Sounds interesting... The issue is for something surviving that kind of environment. I don't think even artificial life (electronics, basically) would survive.
Depends on if you thinking a trinary as a three body problem or just a 2 body system. All three body problem system decay in about 1 to 10 million years so that is not enough time for a pulsar to develop in the system. if you think about a 3 star system that is a 2 body system, most of these situation end with the smaller third star being eaten by one of the other larger stars and then it take billions of years for the orbit of those two to decay enough for them to start interacting to make a pulsar. So basically no most of the time no launching or trebuchet propulsion would happen.
It's probably childsplay wrangling 3D bosonic matter from a higher dimension, for the aliens that evolved into pure consciousness; or something..:::🤔🕶🌌
It is really interesting (even if it is not aliens ;)), from the perspective of how to adjust the movement of stellar objects (which are definitely not conventional engines). Not practical at this stage, but cool ideas.
Uh... Let's break this down logically. The author is suggesting that it might be possible for some species to build equipment that could survive the truly hellish conditions that are found in close proximity to a neutron star, and further, that said species could actually survive being exposed to that environment during the in situ process of constructing the equipment. Now remember, we're talking about living and working in very close proximity to a NEUTRON STAR !!! (sorry) The second most violent object known in the universe, next to a black hole. The author then goes on to propose that they're going to drive the damn thing around. I think that the author cooked up the wrong kind of mushrooms with his steak dinner or something. 🤪 Thank you for your time.
@@osmosisjones4912 yes like instead of picking berries you sail mammoth tankers across the planet because you want your berries out of season... we came a long way with efficiency 🙄
Jevon's Paradox states that increasing energy efficiency results in MORE energy being being used in total. That is why more energy efficiency has resulted in MORE energy in total being used. Energy savings are invested in growing the economy. Plus energy efficiency will only get you just so far because you can not get more than 100% efficiency and you not even get to 100%.
Either there’s a very easy to define maximum for efficiency, or perpetual motion machines are possible. Thermodynamics; love em or hate em, they ain’t changing.
@@coweatsmanJavons paradox is rather limited to certian on our global trade dealing with humans in particular, and more particularly with what metrics weve choosen to promote. LED Light bulbs are an example that breaks Javons Paradox. Cars on smaller island countries are another. There is an somewhat historic example from the late 90's where computers where getting more efficent faster then software could handle so most prebuilt units dud not increase PSU capacity despite computers technically being capable.
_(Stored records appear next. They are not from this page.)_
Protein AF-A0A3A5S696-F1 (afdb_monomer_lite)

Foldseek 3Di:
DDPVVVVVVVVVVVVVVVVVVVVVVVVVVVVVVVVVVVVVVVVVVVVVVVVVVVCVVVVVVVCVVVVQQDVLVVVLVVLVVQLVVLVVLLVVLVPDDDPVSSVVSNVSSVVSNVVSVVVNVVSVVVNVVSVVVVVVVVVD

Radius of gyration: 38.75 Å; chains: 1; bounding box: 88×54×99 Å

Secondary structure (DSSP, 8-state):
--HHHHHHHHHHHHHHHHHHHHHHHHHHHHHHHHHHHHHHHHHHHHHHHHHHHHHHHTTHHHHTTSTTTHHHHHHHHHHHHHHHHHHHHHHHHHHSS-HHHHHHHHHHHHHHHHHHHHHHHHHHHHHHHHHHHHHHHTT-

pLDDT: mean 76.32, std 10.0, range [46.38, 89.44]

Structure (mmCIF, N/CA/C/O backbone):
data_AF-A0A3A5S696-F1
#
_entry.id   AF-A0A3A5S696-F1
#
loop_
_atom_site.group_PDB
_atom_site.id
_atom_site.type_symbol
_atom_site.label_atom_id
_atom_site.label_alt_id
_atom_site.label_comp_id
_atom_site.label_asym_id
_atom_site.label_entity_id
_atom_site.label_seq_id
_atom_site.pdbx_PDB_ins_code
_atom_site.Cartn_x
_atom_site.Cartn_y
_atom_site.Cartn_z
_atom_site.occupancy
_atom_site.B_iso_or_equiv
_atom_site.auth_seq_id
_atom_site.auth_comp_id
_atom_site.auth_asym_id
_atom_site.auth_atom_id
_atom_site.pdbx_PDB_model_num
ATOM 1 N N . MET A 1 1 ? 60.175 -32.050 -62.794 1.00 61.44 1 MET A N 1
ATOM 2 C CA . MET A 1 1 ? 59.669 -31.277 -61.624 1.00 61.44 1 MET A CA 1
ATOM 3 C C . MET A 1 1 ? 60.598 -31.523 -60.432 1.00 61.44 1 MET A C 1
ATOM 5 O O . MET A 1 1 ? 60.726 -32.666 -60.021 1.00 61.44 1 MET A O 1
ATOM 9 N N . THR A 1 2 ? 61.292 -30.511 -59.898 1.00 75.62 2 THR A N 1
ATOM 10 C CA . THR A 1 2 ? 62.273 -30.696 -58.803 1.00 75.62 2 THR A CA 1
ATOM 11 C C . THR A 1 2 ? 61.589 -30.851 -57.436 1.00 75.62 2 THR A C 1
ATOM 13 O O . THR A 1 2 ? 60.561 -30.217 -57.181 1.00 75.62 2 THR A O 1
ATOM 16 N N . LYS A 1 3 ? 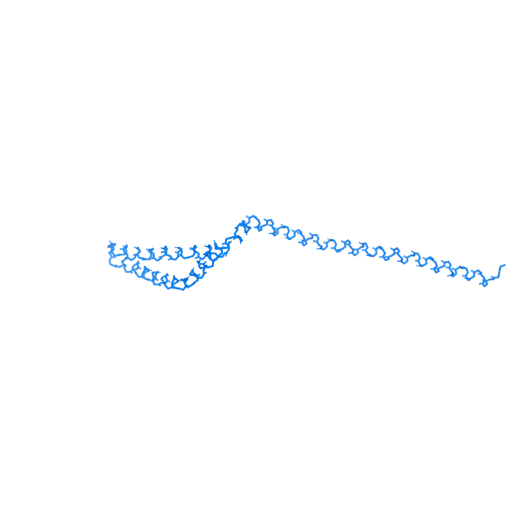62.163 -31.652 -56.516 1.00 78.62 3 LYS A N 1
ATOM 17 C CA . LYS A 1 3 ? 61.605 -31.920 -55.164 1.00 78.62 3 LYS A CA 1
ATOM 18 C C . LYS A 1 3 ? 61.197 -30.638 -54.412 1.00 78.62 3 LYS A C 1
ATOM 20 O O . LYS A 1 3 ? 60.161 -30.601 -53.751 1.00 78.62 3 LYS A O 1
ATOM 25 N N . ARG A 1 4 ? 61.958 -29.550 -54.587 1.00 77.94 4 ARG A N 1
ATOM 26 C CA . ARG A 1 4 ? 61.688 -28.229 -53.984 1.00 77.94 4 ARG A CA 1
ATOM 27 C C . ARG A 1 4 ? 60.389 -27.575 -54.479 1.00 77.94 4 ARG A C 1
ATOM 29 O O . ARG A 1 4 ? 59.733 -26.874 -53.713 1.00 77.94 4 ARG A O 1
ATOM 36 N N . LYS A 1 5 ? 59.994 -27.792 -55.738 1.00 79.12 5 LYS A N 1
ATOM 37 C CA . LYS A 1 5 ? 58.765 -27.214 -56.312 1.00 79.12 5 LYS A CA 1
ATOM 38 C C . LYS A 1 5 ? 57.515 -27.932 -55.785 1.00 79.12 5 LYS A C 1
ATOM 40 O O . LYS A 1 5 ? 56.550 -27.267 -55.424 1.00 79.12 5 LYS A O 1
ATOM 45 N N . LYS A 1 6 ? 57.576 -29.261 -55.617 1.00 81.00 6 LYS A N 1
ATOM 46 C CA . LYS A 1 6 ? 56.490 -30.069 -55.023 1.00 81.00 6 LYS A CA 1
ATOM 47 C C . LYS A 1 6 ? 56.220 -29.689 -53.559 1.00 81.00 6 LYS A C 1
ATOM 49 O O . LYS A 1 6 ? 55.062 -29.550 -53.178 1.00 81.00 6 LYS A O 1
ATOM 54 N N . LYS A 1 7 ? 57.277 -29.421 -52.778 1.00 85.62 7 LYS A N 1
ATOM 55 C CA . LYS A 1 7 ? 57.160 -28.962 -51.380 1.00 85.62 7 LYS A CA 1
ATOM 56 C C . LYS A 1 7 ? 56.453 -27.602 -51.262 1.00 85.62 7 LYS A C 1
ATOM 58 O O . LYS A 1 7 ? 55.552 -27.458 -50.448 1.00 85.62 7 LYS A O 1
ATOM 63 N N . ARG A 1 8 ? 56.784 -26.630 -52.125 1.00 85.38 8 ARG A N 1
ATOM 64 C CA . ARG A 1 8 ? 56.113 -25.313 -52.128 1.00 85.38 8 ARG A CA 1
ATOM 65 C C . ARG A 1 8 ? 54.622 -25.400 -52.465 1.00 85.38 8 ARG A C 1
ATOM 67 O O . ARG A 1 8 ? 53.825 -24.668 -51.887 1.00 85.38 8 ARG A O 1
ATOM 74 N N . ILE A 1 9 ? 54.244 -26.290 -53.382 1.00 85.69 9 ILE A N 1
ATOM 75 C CA . ILE A 1 9 ? 52.841 -26.476 -53.772 1.00 85.69 9 ILE A CA 1
ATOM 76 C C . ILE A 1 9 ? 52.042 -27.135 -52.639 1.00 85.69 9 ILE A C 1
ATOM 78 O O . ILE A 1 9 ? 50.966 -26.641 -52.310 1.00 85.69 9 ILE A O 1
ATOM 82 N N . SER A 1 10 ? 52.570 -28.178 -51.983 1.00 85.06 10 SER A N 1
ATOM 83 C CA . SER A 1 10 ? 51.858 -28.815 -50.861 1.00 85.06 10 SER A CA 1
ATOM 84 C C . SER A 1 10 ? 51.701 -27.875 -49.663 1.00 85.06 10 SER A C 1
ATOM 86 O O . SER A 1 10 ? 50.660 -27.856 -49.011 1.00 85.06 10 SER A O 1
ATOM 88 N N . GLU A 1 11 ? 52.700 -27.036 -49.408 1.00 85.75 11 GLU A N 1
ATOM 89 C CA . GLU A 1 11 ? 52.672 -26.052 -48.329 1.00 85.75 11 GLU A CA 1
ATOM 90 C C . GLU A 1 11 ? 51.697 -24.897 -48.610 1.00 85.75 11 GLU A C 1
ATOM 92 O O . GLU A 1 11 ? 51.051 -24.389 -47.690 1.00 85.75 11 GLU A O 1
ATOM 97 N N . LYS A 1 12 ? 51.526 -24.519 -49.885 1.00 86.81 12 LYS A N 1
ATOM 98 C CA . LYS A 1 12 ? 50.481 -23.580 -50.315 1.00 86.81 12 LYS A CA 1
ATOM 99 C C . LYS A 1 12 ? 49.085 -24.194 -50.155 1.00 86.81 12 LYS A C 1
ATOM 101 O O . LYS A 1 12 ? 48.197 -23.531 -49.629 1.00 86.81 12 LYS A O 1
ATOM 106 N N . MET A 1 13 ? 48.920 -25.470 -50.512 1.00 85.00 13 MET A N 1
ATOM 107 C CA . MET A 1 13 ? 47.651 -26.192 -50.361 1.00 85.00 13 MET A CA 1
ATOM 108 C C . MET A 1 13 ? 47.253 -26.360 -48.888 1.00 85.00 13 MET A C 1
ATOM 110 O O . MET A 1 13 ? 46.096 -26.165 -48.527 1.00 85.00 13 MET A O 1
ATOM 114 N N . ARG A 1 14 ? 48.224 -26.641 -48.008 1.00 81.38 14 ARG A N 1
ATOM 115 C CA . ARG A 1 14 ? 47.998 -26.738 -46.558 1.00 81.38 14 ARG A CA 1
ATOM 116 C C . ARG A 1 14 ? 47.533 -25.408 -45.967 1.00 81.38 14 ARG A C 1
ATOM 118 O O . ARG A 1 14 ? 46.592 -25.396 -45.183 1.00 81.38 14 ARG A O 1
ATOM 125 N N . ARG A 1 15 ? 48.161 -24.292 -46.356 1.00 80.00 15 ARG A N 1
ATOM 126 C CA . ARG A 1 15 ? 47.741 -22.949 -45.917 1.00 80.00 15 ARG A CA 1
ATOM 127 C C . ARG A 1 15 ? 46.339 -22.599 -46.403 1.00 80.00 15 ARG A C 1
ATOM 129 O O . ARG A 1 15 ? 45.557 -22.078 -45.617 1.00 80.00 15 ARG A O 1
ATOM 136 N N . TYR A 1 16 ? 46.021 -22.941 -47.649 1.00 78.69 16 TYR A N 1
ATOM 137 C CA . TYR A 1 16 ? 44.696 -22.718 -48.219 1.00 78.69 16 TYR A CA 1
ATOM 138 C C . TYR A 1 16 ? 43.603 -23.518 -47.486 1.00 78.69 16 TYR A C 1
ATOM 140 O O . TYR A 1 16 ? 42.595 -22.947 -47.075 1.00 78.69 16 TYR A O 1
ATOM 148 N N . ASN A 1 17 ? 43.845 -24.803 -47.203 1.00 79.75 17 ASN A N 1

Also we've broken 10% efficiency on most things. Computing is almost always going to be a diffrent story as its just transforms so any use is wasted energy, leaving us with quite a ways to go there, but even Hydrogen production from water is almost to 100% of what is possible in theroy
I didn't think today would be the day I learn about a star eating another star as means of navigation... I knew about using a star to travel space, I always pictured it as a Dyson Sphere, not as this... Wild and honestly geniusly terrifying.
Why would they want to move? Is there a danger they're trying to get away from? Are they moving to a place with better resources? Are they trying to escape from the great attractor?
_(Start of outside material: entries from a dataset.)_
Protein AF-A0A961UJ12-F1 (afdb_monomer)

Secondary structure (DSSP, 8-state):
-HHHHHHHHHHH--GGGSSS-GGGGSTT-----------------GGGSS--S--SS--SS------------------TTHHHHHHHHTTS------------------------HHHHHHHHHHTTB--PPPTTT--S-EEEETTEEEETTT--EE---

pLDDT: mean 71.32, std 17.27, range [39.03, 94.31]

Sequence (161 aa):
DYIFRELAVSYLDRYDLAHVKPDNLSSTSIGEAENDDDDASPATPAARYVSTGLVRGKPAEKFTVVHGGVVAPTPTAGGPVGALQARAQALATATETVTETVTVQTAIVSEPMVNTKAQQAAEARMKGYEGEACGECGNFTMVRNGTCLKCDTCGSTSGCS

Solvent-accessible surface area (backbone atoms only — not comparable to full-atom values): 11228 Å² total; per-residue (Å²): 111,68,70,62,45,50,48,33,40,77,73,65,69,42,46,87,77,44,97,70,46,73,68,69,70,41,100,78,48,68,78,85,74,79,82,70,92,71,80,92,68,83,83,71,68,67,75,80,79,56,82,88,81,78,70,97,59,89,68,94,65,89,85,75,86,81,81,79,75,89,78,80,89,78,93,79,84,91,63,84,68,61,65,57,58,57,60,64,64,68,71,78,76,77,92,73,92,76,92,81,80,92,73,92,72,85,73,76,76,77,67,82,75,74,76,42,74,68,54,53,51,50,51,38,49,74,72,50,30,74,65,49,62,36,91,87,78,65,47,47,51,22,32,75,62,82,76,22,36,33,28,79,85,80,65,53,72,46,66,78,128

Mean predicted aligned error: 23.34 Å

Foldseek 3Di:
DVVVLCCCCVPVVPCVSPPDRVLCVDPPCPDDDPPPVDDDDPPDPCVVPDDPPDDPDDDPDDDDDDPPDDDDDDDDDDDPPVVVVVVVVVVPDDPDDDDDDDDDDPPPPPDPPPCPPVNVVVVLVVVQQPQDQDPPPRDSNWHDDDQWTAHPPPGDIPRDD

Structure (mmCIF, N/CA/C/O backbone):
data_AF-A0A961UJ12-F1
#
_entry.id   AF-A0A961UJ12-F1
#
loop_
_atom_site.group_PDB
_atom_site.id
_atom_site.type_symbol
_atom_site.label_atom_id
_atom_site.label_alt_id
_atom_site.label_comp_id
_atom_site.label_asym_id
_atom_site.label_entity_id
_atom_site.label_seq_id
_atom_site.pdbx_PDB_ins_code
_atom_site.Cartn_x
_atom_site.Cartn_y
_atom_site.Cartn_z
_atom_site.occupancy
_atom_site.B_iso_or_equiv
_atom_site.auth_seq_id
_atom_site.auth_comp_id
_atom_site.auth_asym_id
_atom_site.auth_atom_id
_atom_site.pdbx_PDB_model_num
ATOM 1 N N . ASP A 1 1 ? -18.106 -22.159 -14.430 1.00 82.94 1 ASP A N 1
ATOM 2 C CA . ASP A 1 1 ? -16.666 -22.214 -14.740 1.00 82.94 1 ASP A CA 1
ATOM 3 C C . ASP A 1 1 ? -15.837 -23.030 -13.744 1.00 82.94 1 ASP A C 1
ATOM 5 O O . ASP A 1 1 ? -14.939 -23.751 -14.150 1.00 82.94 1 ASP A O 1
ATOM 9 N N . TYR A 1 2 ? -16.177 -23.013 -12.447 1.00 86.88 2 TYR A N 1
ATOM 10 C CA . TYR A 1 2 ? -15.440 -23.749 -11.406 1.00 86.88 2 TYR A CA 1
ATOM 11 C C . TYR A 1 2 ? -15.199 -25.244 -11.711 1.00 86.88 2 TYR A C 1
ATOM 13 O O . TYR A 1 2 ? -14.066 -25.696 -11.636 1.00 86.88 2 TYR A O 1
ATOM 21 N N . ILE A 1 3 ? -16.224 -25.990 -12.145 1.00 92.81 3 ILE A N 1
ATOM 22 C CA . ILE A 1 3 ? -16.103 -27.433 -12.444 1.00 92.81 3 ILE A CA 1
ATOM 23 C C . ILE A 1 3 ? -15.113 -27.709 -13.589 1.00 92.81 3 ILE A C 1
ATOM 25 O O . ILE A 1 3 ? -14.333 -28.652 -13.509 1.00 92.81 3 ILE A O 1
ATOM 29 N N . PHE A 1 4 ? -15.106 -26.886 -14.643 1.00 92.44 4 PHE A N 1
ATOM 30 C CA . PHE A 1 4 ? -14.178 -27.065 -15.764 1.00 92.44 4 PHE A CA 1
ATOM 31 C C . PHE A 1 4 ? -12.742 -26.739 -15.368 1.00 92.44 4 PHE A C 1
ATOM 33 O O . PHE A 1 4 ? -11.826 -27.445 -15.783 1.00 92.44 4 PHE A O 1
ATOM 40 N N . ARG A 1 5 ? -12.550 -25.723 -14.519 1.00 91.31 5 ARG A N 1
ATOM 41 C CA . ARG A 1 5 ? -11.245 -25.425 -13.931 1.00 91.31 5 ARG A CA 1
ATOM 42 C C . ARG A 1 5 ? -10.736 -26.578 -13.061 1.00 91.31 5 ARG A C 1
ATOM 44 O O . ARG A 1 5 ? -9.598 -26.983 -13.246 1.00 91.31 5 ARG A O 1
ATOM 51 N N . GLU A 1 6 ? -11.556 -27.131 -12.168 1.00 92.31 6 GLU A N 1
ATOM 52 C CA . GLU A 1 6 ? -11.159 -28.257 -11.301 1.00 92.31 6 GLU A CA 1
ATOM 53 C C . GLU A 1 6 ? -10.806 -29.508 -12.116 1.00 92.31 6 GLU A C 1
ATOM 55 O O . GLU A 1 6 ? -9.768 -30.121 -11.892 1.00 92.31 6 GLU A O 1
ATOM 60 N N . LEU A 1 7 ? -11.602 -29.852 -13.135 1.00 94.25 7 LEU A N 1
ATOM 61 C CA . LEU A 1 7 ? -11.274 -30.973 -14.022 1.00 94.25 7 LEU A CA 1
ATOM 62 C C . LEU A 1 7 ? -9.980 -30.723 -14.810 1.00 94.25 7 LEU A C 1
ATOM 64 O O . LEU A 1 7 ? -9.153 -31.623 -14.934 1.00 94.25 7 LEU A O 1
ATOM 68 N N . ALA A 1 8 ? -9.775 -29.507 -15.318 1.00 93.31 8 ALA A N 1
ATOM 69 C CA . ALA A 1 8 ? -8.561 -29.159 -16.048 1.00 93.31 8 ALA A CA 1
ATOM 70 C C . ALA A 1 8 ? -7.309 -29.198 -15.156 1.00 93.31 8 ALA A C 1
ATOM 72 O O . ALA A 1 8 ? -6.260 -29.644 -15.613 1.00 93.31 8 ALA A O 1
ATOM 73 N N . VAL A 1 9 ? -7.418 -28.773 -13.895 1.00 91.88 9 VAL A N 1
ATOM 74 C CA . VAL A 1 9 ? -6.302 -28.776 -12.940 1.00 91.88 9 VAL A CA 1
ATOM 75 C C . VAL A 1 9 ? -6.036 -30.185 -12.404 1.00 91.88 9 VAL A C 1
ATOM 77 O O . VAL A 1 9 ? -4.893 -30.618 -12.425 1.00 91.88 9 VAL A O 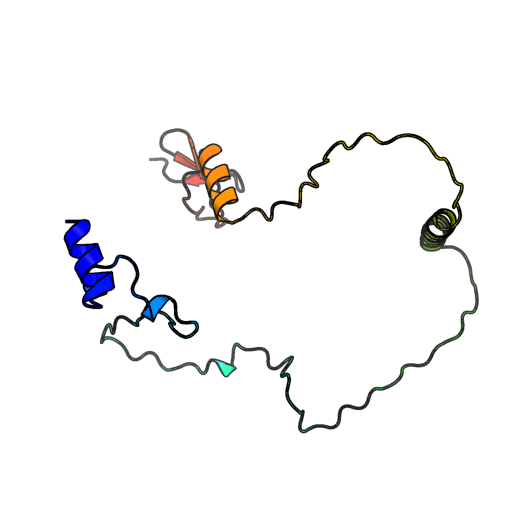1
ATOM 80 N N . SER A 1 10 ? -7.060 -30.920 -11.958 1.00 90.69 10 SER A N 1
ATOM 81 C CA . SER A 1 10 ? -6.875 -32.222 -11.296 1.00 90.69 10 SER A CA 1
ATOM 82 C C . SER A 1 10 ? -6.657 -33.403 -12.244 1.00 90.69 10 SER A C 1
ATOM 84 O O . SER A 1 10 ? -6.060 -34.388 -11.823 1.00 90.69 10 SER A O 1
ATOM 86 N N . TYR A 1 11 ? -7.166 -33.351 -13.483 1.00 92.56 11 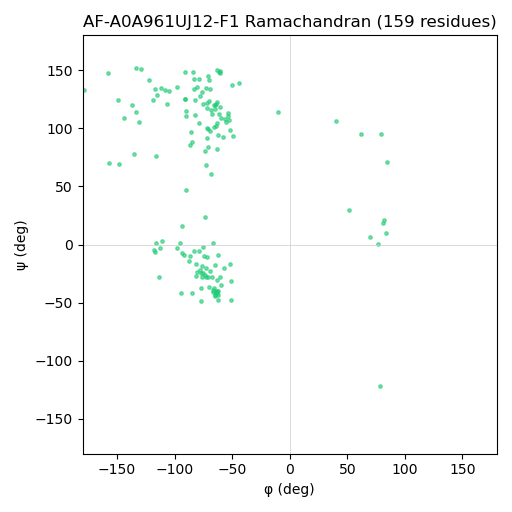TYR A N 1
ATOM 87 C CA . TYR A 1 11 ? -7.067 -34.475 -14.430 1.00 92.56 11 TYR A CA 1
ATOM 88 C C . TYR A 1 11 ? -6.198 -34.193 -15.655 1.00 92.56 11 TYR A C 1
ATOM 90 O O . TYR A 1 11 ? -5.675 -35.136 -16.243 1.00 92.56 11 TYR A O 1
ATOM 98 N N . LEU A 1 12 ? -6.085 -32.931 -16.081 1.00 93.25 12 LEU A N 1
ATOM 99 C CA . LEU A 1 12 ? -5.325 -32.552 -17.280 1.00 93.25 12 LEU A CA 1
ATOM 100 C C . LEU A 1 12 ? -4.051 -31.759 -16.958 1.00 93.25 12 LEU A C 1
ATOM 102 O O . LEU A 1 12 ? -3.395 -31.302 -17.891 1.00 93.25 12 LEU A O 1
ATOM 106 N N . ASP A 1 13 ? -3.729 -31.557 -15.673 1.00 87.62 13 ASP A N 1
ATOM 107 C CA . ASP A 1 13 ? -2.557 -30.807 -15.195 1.00 87.62 13 ASP A CA 1
ATOM 108 C C . ASP A 1 13 ? -2.411 -29.403 -15.822 1.00 87.62 13 ASP A C 1
ATOM 110 O O . ASP A 1 13 ? -1.315 -28.859 -15.982 1.00 87.62 13 ASP A O 1
ATOM 114 N N . ARG A 1 14 ? -3.530 -28.764 -16.191 1.00 90.62 14 ARG A N 1
ATOM 115 C CA . ARG A 1 14 ? -3.537 -27.397 -16.732 1.00 90.62 14 ARG A CA 1
ATOM 116 C C . ARG A 1 14 ? -3.603 -26.371 -15.607 1.00 90.62 14 ARG A C 1
ATOM 118 O O . ARG A 1 14 ? -4.666 -25.839 -15.289 1.00 90.62 14 ARG A O 1
ATOM 125 N N . TYR A 1 15 ? -2.438 -26.026 -15.068 1.00 88.88 15 TYR A N 1
ATOM 126 C CA . TYR A 1 15 ? -2.287 -25.036 -13.992 1.00 88.88 15 TYR A CA 1
ATOM 127 C C . TYR A 1 15 ? -2.435 -23.571 -14.437 1.00 88.88 15 TYR A C 1
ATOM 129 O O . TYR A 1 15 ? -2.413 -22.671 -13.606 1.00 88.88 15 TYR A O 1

Maybe this is how galaxies are formed. Civilizations seeking to devour all the power sources around them. Because we all know that at the bottom of a black hole singularity is a McDonalds sign.
I had a thought earlier today, and cant shake it. Ive often thought that the Universe, since its expanding it volume yet no new mass is introduced, would be slowly becoming less dense over time. But then i had a thought that, What if as the universe cools, the matter weighs more? and that eventually it could cool to the point that matter particles themselves would each be capable of producing a singularity. and the effect would sunder the entire verse. I wonder how much truth this holds, or if its already something others are discussing. Im sure i cant be the only one to have considered these notions.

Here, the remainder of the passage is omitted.